───── Data to process ─────
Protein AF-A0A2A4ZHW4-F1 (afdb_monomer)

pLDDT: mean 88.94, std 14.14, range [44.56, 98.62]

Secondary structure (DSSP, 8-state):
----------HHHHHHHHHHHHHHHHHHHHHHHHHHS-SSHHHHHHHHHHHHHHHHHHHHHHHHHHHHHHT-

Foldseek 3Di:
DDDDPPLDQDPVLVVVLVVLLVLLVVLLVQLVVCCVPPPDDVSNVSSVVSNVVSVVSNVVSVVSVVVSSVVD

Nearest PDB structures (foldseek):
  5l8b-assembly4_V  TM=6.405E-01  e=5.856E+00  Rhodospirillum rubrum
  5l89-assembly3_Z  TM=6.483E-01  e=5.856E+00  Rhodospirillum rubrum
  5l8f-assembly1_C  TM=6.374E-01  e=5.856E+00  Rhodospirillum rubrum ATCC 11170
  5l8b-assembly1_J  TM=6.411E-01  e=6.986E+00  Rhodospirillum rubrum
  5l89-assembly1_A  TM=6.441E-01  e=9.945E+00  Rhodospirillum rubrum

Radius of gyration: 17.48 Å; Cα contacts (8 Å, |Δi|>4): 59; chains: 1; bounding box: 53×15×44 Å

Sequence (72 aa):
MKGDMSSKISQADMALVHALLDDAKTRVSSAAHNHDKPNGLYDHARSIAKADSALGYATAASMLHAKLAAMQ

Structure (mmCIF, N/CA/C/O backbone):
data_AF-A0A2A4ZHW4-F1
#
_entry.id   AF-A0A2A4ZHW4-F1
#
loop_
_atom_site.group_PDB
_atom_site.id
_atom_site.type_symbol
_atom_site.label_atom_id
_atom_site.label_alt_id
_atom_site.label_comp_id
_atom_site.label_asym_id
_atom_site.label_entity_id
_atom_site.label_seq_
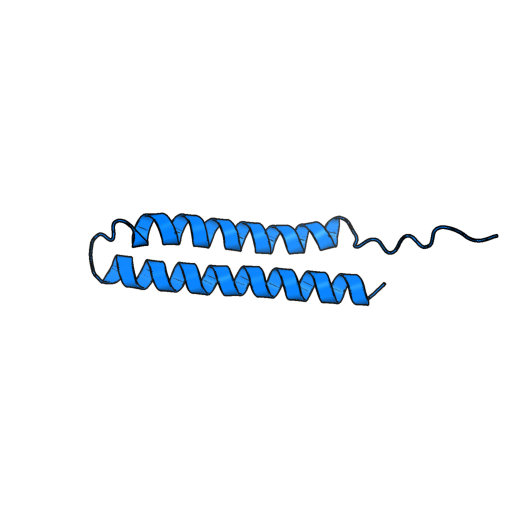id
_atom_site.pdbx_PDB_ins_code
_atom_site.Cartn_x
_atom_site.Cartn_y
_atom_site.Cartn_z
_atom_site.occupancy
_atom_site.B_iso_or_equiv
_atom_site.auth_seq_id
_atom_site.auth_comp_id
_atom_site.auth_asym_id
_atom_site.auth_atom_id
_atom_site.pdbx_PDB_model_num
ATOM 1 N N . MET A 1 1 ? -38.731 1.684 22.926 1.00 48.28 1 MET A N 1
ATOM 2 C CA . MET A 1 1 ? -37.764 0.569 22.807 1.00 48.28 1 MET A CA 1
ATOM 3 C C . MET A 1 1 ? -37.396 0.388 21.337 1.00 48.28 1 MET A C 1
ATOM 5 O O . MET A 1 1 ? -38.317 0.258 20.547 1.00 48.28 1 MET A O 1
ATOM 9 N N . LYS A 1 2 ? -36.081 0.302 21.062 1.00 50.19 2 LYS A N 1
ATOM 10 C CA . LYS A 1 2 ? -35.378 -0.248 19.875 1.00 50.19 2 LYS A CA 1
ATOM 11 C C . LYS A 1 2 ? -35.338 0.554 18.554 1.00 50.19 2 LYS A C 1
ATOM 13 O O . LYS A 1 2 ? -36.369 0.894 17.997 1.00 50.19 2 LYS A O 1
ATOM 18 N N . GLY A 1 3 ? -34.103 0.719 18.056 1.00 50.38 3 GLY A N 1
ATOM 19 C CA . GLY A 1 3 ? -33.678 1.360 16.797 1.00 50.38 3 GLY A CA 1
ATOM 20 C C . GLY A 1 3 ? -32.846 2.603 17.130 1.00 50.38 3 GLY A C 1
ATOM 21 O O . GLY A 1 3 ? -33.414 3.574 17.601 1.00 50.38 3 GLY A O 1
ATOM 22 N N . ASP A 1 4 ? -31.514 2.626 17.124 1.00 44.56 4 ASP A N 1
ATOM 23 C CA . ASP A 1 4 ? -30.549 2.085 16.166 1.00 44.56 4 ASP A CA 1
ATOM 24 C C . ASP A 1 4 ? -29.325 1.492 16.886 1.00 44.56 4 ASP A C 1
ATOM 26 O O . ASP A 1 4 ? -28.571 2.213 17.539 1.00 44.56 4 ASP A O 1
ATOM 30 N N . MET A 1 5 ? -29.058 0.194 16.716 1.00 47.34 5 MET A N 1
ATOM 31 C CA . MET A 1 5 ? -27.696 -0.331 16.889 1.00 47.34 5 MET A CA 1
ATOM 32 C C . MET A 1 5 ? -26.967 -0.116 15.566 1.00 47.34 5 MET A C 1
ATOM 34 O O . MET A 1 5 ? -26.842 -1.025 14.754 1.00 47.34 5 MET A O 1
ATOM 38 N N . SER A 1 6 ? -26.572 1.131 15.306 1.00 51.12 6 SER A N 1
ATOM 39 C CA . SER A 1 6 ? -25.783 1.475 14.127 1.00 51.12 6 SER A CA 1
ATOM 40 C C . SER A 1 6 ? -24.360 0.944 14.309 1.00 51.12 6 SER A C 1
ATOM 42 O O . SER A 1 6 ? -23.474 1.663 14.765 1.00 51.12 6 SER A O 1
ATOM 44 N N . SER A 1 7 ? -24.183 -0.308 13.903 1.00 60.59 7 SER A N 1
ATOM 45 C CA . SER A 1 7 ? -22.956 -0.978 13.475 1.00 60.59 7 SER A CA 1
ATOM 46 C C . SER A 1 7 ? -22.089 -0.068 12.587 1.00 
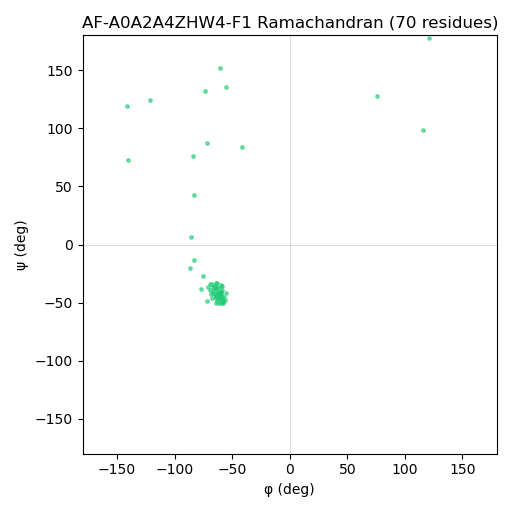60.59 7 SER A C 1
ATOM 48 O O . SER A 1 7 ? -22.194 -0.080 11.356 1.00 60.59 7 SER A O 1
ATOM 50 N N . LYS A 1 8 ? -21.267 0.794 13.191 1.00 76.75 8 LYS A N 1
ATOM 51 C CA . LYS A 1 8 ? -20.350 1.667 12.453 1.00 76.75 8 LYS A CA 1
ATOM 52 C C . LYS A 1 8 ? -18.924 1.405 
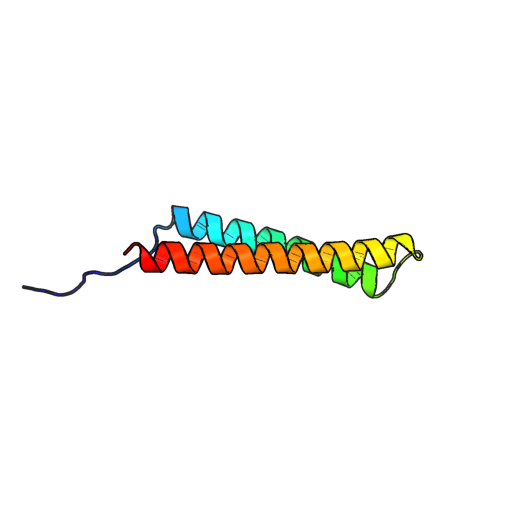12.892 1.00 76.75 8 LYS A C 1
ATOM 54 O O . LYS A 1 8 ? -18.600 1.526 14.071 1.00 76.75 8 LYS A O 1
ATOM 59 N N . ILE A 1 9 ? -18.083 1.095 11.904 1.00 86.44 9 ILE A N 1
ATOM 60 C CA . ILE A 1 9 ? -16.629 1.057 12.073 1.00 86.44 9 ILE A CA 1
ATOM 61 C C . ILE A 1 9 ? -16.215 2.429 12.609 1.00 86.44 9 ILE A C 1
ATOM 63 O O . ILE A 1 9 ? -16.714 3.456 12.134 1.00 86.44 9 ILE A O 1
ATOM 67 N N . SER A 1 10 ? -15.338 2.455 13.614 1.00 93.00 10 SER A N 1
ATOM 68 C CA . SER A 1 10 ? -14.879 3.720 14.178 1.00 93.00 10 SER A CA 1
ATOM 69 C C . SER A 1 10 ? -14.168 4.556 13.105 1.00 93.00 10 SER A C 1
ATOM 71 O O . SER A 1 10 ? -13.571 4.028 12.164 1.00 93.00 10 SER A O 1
─────
- [What is expected]: Return each line above exactly; any pictures are to be skipped.

- [Task answer]:
Protein AF-A0A2A4ZHW4-F1 (afdb_monomer)

pLDDT: mean 88.94, std 14.14, range [44.56, 98.62]

Secondary structure (DSSP, 8-state):
----------HHHHHHHHHHHHHHHHHHHHHHHHHHS-SSHHHHHHHHHHHHHHHHHHHHHHHHHHHHHHT-

Foldseek 3Di:
DDDDPPLDQDPVLVVVLVVLLVLLVVLLVQLVVCCVPPPDDVSNVSSVVSNVVSVVSNVVSVVSVVVSSVVD

Nearest PDB structures (foldseek):
  5l8b-assembly4_V  TM=6.405E-01  e=5.856E+00  Rhodospirillum rubrum
  5l89-assembly3_Z  TM=6.483E-01  e=5.856E+00  Rhodospirillum rubrum
  5l8f-assembly1_C  TM=6.374E-01  e=5.856E+00  Rhodospirillum rubrum ATCC 11170
  5l8b-assembly1_J  TM=6.411E-01  e=6.986E+00  Rhodospirillum rubrum
  5l89-assembly1_A  TM=6.441E-01  e=9.945E+00  Rhodospirillum rubrum

Radius of gyration: 17.48 Å; Cα contacts (8 Å, |Δi|>4): 59; chains: 1; bounding box: 53×15×44 Å

Sequence (72 aa):
MKGDMSSKISQADMALVHALLDDAKTRVSSAAHNHDKPNGLYDHARSIAKADSALGYATAASMLHAKLAAMQ

Structure (mmCIF, N/CA/C/O backbone):
data_AF-A0A2A4ZHW4-F1
#
_entry.id   AF-A0A2A4ZHW4-F1
#
loop_
_atom_site.group_PDB
_atom_site.id
_atom_site.type_symbol
_atom_site.label_atom_id
_atom_site.label_alt_id
_atom_site.label_comp_id
_atom_site.label_asym_id
_atom_site.label_entity_id
_atom_site.label_seq_
id
_atom_site.pdbx_PDB_ins_code
_atom_site.Cartn_x
_atom_site.Cartn_y
_atom_site.Cartn_z
_atom_site.occupancy
_atom_site.B_iso_or_equiv
_atom_site.auth_seq_id
_atom_site.auth_comp_id
_atom_site.auth_asym_id
_atom_site.auth_atom_id
_atom_site.pdbx_PDB_model_num
ATOM 1 N N . MET A 1 1 ? -38.731 1.684 22.926 1.00 48.28 1 MET A N 1
ATOM 2 C CA . MET A 1 1 ? -37.764 0.569 22.807 1.00 48.28 1 MET A CA 1
ATOM 3 C C . MET A 1 1 ? -37.396 0.388 21.337 1.00 48.28 1 MET A C 1
ATOM 5 O O . MET A 1 1 ? -38.317 0.258 20.547 1.00 48.28 1 MET A O 1
ATOM 9 N N . LYS A 1 2 ? -36.081 0.302 21.062 1.00 50.19 2 LYS A N 1
ATOM 10 C CA . LYS A 1 2 ? -35.378 -0.248 19.875 1.00 50.19 2 LYS A CA 1
ATOM 11 C C . LYS A 1 2 ? -35.338 0.554 18.554 1.00 50.19 2 LYS A C 1
ATOM 13 O O . LYS A 1 2 ? -36.369 0.894 17.997 1.00 50.19 2 LYS A O 1
ATOM 18 N N . GLY A 1 3 ? -34.103 0.719 18.056 1.00 50.38 3 GLY A N 1
ATOM 19 C CA . GLY A 1 3 ? -33.678 1.360 16.797 1.00 50.38 3 GLY A CA 1
ATOM 20 C C . GLY A 1 3 ? -32.846 2.603 17.130 1.00 50.38 3 GLY A C 1
ATOM 21 O O . GLY A 1 3 ? -33.414 3.574 17.601 1.00 50.38 3 GLY A O 1
ATOM 22 N N . ASP A 1 4 ? -31.514 2.626 17.124 1.00 44.56 4 ASP A N 1
ATOM 23 C CA . ASP A 1 4 ? -30.549 2.085 16.166 1.00 44.56 4 ASP A CA 1
ATOM 24 C C . ASP A 1 4 ? -29.325 1.492 16.886 1.00 44.56 4 ASP A C 1
ATOM 26 O O . ASP A 1 4 ? -28.571 2.213 17.539 1.00 44.56 4 ASP A O 1
ATOM 30 N N . MET A 1 5 ? -29.058 0.194 16.716 1.00 47.34 5 MET A N 1
ATOM 31 C CA . MET A 1 5 ? -27.696 -0.331 16.889 1.00 47.34 5 MET A CA 1
ATOM 32 C C . MET A 1 5 ? -26.967 -0.116 15.566 1.00 47.34 5 MET A C 1
ATOM 34 O O . MET A 1 5 ? -26.842 -1.025 14.754 1.00 47.34 5 MET A O 1
ATOM 38 N N . SER A 1 6 ? -26.572 1.131 15.306 1.00 51.12 6 SER A N 1
ATOM 39 C CA . SER A 1 6 ? -25.783 1.475 14.127 1.00 51.12 6 SER A CA 1
ATOM 40 C C . SER A 1 6 ? -24.360 0.944 14.309 1.00 51.12 6 SER A C 1
ATOM 42 O O . SER A 1 6 ? -23.474 1.663 14.765 1.00 51.12 6 SER A O 1
ATOM 44 N N . SER A 1 7 ? -24.183 -0.308 13.903 1.00 60.59 7 SER A N 1
ATOM 45 C CA . SER A 1 7 ? -22.956 -0.978 13.475 1.00 60.59 7 SER A CA 1
ATOM 46 C C . SER A 1 7 ? -22.089 -0.068 12.587 1.00 
60.59 7 SER A C 1
ATOM 48 O O . SER A 1 7 ? -22.194 -0.080 11.356 1.00 60.59 7 SER A O 1
ATOM 50 N N . LYS A 1 8 ? -21.267 0.794 13.191 1.00 76.75 8 LYS A N 1
ATOM 51 C CA . LYS A 1 8 ? -20.350 1.667 12.453 1.00 76.75 8 LYS A CA 1
ATOM 52 C C . LYS A 1 8 ? -18.924 1.405 
12.892 1.00 76.75 8 LYS A C 1
ATOM 54 O O . LYS A 1 8 ? -18.600 1.526 14.071 1.00 76.75 8 LYS A O 1
ATOM 59 N N . ILE A 1 9 ? -18.083 1.095 11.904 1.00 86.44 9 ILE A N 1
ATOM 60 C CA . ILE A 1 9 ? -16.629 1.057 12.073 1.00 86.44 9 ILE A CA 1
ATOM 61 C C . ILE A 1 9 ? -16.215 2.429 12.609 1.00 86.44 9 ILE A C 1
ATOM 63 O O . ILE A 1 9 ? -16.714 3.456 12.134 1.00 86.44 9 ILE A O 1
ATOM 67 N N . SER A 1 10 ? -15.338 2.455 13.614 1.00 93.00 10 SER A N 1
ATOM 68 C CA . SER A 1 10 ? -14.879 3.720 14.178 1.00 93.00 10 SER A CA 1
ATOM 69 C C . SER A 1 10 ? -14.168 4.556 13.105 1.00 93.00 10 SER A C 1
ATOM 71 O O . SER A 1 10 ? -13.571 4.028 12.164 1.00 93.00 10 SER A O 1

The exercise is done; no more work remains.